_Task directions_
Beneath this task are records; print exactly the stretch of them from the line with "ATOM 51 C CA" through the line with "ATOM 103 N N", both ends included.

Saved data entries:
· · · ·
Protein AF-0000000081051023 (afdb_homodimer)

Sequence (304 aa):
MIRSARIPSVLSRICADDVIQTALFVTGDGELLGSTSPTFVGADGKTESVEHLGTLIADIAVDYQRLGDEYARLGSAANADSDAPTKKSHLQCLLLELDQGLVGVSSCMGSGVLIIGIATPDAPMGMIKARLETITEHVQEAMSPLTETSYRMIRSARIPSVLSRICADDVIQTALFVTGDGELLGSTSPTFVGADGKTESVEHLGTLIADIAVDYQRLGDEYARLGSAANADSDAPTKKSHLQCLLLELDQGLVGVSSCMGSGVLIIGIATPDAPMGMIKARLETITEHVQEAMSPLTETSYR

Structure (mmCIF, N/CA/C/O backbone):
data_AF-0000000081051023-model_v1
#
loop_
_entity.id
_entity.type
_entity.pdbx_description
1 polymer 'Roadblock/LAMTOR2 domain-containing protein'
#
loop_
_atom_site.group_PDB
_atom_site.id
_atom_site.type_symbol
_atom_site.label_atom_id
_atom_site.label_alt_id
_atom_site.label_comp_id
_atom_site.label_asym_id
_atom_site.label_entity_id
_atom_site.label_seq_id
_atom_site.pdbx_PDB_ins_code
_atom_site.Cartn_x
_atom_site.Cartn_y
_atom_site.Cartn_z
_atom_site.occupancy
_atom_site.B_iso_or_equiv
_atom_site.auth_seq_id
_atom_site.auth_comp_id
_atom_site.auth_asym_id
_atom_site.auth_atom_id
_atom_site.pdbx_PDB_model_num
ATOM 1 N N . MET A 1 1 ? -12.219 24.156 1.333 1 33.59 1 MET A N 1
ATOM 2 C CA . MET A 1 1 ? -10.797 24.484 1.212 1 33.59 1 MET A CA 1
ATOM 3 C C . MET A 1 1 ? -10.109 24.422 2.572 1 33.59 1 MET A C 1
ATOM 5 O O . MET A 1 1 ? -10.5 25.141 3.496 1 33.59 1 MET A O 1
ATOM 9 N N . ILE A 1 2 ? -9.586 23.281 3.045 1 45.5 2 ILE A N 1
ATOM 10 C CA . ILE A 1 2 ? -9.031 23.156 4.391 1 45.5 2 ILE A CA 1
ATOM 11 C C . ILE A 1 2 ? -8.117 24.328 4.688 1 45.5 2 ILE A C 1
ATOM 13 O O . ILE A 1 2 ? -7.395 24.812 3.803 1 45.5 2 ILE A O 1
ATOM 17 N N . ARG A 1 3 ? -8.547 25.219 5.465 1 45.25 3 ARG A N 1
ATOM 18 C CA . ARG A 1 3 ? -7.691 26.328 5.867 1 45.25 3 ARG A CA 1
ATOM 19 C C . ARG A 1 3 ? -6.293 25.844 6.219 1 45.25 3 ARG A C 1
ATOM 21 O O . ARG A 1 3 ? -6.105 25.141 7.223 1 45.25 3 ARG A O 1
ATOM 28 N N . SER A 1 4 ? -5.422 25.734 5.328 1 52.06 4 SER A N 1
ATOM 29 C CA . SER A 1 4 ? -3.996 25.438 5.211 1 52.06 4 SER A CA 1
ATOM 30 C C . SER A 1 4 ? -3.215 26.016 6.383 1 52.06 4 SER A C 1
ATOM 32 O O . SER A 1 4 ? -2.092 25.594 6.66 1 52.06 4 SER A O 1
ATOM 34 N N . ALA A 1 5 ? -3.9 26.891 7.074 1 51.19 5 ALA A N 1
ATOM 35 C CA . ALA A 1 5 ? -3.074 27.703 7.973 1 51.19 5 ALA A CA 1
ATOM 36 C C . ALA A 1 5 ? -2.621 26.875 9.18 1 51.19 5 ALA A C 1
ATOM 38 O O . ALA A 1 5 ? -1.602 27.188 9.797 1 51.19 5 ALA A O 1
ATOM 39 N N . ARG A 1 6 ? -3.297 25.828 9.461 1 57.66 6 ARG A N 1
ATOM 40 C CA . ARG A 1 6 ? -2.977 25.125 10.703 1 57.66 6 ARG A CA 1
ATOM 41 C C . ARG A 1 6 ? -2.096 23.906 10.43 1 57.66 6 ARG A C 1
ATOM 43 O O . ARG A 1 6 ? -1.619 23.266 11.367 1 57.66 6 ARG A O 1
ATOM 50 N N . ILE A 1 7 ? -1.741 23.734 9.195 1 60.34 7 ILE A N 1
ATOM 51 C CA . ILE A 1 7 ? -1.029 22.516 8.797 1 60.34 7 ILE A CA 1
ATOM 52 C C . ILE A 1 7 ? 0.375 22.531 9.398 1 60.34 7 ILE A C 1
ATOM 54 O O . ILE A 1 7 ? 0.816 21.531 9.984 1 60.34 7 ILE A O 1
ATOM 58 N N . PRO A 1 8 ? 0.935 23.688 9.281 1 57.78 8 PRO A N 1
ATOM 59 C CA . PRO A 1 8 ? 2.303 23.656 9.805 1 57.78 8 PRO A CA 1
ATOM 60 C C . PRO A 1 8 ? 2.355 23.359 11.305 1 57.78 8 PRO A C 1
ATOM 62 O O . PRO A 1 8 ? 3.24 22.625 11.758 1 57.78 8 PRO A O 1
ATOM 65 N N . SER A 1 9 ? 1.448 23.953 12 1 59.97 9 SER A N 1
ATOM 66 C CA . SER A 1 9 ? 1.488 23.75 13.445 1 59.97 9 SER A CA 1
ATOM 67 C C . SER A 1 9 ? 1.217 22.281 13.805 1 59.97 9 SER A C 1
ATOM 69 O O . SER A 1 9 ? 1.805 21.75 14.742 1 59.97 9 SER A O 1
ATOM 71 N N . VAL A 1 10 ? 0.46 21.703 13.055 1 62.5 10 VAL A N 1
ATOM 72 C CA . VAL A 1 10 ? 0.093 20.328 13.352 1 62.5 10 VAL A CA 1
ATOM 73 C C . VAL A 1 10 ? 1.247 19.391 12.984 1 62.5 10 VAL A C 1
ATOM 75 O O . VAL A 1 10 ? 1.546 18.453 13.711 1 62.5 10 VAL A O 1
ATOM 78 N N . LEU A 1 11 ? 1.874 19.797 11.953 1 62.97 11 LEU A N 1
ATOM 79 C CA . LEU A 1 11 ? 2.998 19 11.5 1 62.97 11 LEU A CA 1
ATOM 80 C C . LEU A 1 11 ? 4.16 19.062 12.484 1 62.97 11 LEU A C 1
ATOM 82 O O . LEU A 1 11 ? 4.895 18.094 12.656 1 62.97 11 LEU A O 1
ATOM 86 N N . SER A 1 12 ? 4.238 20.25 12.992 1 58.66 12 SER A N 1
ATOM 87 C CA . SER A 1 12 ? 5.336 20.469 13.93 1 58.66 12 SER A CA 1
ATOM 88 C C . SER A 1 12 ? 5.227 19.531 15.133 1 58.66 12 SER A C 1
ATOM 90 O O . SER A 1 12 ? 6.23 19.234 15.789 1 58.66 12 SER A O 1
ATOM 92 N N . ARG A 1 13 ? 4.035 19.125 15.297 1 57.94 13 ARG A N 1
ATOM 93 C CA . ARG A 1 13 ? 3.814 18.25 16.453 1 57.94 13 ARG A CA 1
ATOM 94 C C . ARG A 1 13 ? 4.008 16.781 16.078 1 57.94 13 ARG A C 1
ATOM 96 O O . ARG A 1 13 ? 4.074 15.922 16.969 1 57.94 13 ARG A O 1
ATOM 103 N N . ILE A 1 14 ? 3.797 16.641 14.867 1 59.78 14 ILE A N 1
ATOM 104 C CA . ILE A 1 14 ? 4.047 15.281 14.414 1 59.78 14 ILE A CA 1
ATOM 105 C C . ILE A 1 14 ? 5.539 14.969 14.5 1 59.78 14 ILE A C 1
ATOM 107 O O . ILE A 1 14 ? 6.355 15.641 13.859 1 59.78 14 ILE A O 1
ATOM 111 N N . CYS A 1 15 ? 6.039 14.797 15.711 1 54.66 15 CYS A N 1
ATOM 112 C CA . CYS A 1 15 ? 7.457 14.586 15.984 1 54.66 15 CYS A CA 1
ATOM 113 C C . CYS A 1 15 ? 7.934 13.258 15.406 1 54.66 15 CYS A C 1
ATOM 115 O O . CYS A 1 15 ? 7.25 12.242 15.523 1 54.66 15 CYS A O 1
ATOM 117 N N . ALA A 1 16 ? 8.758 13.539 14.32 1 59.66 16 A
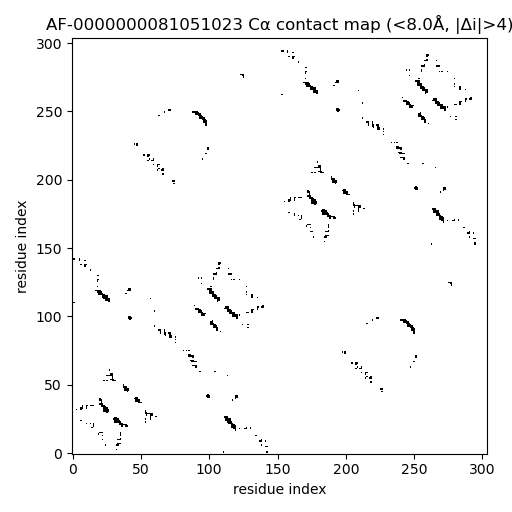LA A N 1
ATOM 118 C CA . ALA A 1 16 ? 9.711 12.508 13.938 1 59.66 16 ALA A CA 1
ATOM 119 C C . ALA A 1 16 ? 10.227 11.75 15.164 1 59.66 16 ALA A C 1
ATOM 121 O O . ALA A 1 16 ? 10.5 12.359 16.203 1 59.66 16 ALA A O 1
ATOM 122 N N . ASP A 1 17 ? 9.742 10.594 15.359 1 71.31 17 ASP A N 1
ATOM 123 C CA . ASP A 1 17 ? 10.367 9.688 16.312 1 71.31 17 ASP A CA 1
ATOM 124 C C . ASP A 1 17 ? 11.297 8.703 15.617 1 71.31 17 ASP A C 1
ATOM 126 O O . ASP A 1 17 ? 11.922 9.039 14.609 1 71.31 17 ASP A O 1
ATOM 130 N N . ASP A 1 18 ? 11.57 7.809 16.359 1 81.31 18 ASP A N 1
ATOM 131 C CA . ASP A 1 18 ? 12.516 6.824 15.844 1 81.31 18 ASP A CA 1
· · · ·
_Solution below_
ATOM 51 C CA . ILE A 1 7 ? -1.029 22.516 8.797 1 60.34 7 ILE A CA 1
ATOM 52 C C . ILE A 1 7 ? 0.375 22.531 9.398 1 60.34 7 ILE A C 1
ATOM 54 O O . ILE A 1 7 ? 0.816 21.531 9.984 1 60.34 7 ILE A O 1
ATOM 58 N N . PRO A 1 8 ? 0.935 23.688 9.281 1 57.78 8 PRO A N 1
ATOM 59 C CA . PRO A 1 8 ? 2.303 23.656 9.805 1 57.78 8 PRO A CA 1
ATOM 60 C C . PRO A 1 8 ? 2.355 23.359 11.305 1 57.78 8 PRO A C 1
ATOM 62 O O . PRO A 1 8 ? 3.24 22.625 11.758 1 57.78 8 PRO A O 1
ATOM 65 N N . SER A 1 9 ? 1.448 23.953 12 1 59.97 9 SER A N 1
ATOM 66 C CA . SER A 1 9 ? 1.488 23.75 13.445 1 59.97 9 SER A CA 1
ATOM 67 C C . SER A 1 9 ? 1.217 22.281 13.805 1 59.97 9 SER A C 1
ATOM 69 O O . SER A 1 9 ? 1.805 21.75 14.742 1 59.97 9 SER A O 1
ATOM 71 N N . VAL A 1 10 ? 0.46 21.703 13.055 1 62.5 10 VAL A N 1
ATOM 72 C CA . VAL A 1 10 ? 0.093 20.328 13.352 1 62.5 10 VAL A CA 1
ATOM 73 C C . VAL A 1 10 ? 1.247 19.391 12.984 1 62.5 10 VAL A C 1
ATOM 75 O O . VAL A 1 10 ? 1.546 18.453 13.711 1 62.5 10 VAL A O 1
ATOM 78 N N . LEU A 1 11 ? 1.874 19.797 11.953 1 62.97 11 LEU A N 1
ATOM 79 C CA . LEU A 1 11 ? 2.998 19 11.5 1 62.97 11 LEU A CA 1
ATOM 80 C C . LEU A 1 11 ? 4.16 19.062 12.484 1 62.97 11 LEU A C 1
ATOM 82 O O . LEU A 1 11 ? 4.895 18.094 12.656 1 62.97 11 LEU A O 1
ATOM 86 N N . SER A 1 12 ? 4.238 20.25 12.992 1 58.66 12 SER A N 1
ATOM 87 C CA . SER A 1 12 ? 5.336 20.469 13.93 1 58.66 12 SER A CA 1
ATOM 88 C C . SER A 1 12 ? 5.227 19.531 15.133 1 58.66 12 SER A C 1
ATOM 90 O O . SER A 1 12 ? 6.23 19.234 15.789 1 58.66 12 SER A O 1
ATOM 92 N N . ARG A 1 13 ? 4.035 19.125 15.297 1 57.94 13 ARG A N 1
ATOM 93 C CA . ARG A 1 13 ? 3.814 18.25 16.453 1 57.94 13 ARG A CA 1
ATOM 94 C C . ARG A 1 13 ? 4.008 16.781 16.078 1 57.94 13 ARG A C 1
ATOM 96 O O . ARG A 1 13 ? 4.074 15.922 16.969 1 57.94 13 ARG A O 1
ATOM 103 N N . ILE A 1 14 ? 3.797 16.641 14.867 1 59.78 14 ILE A N 1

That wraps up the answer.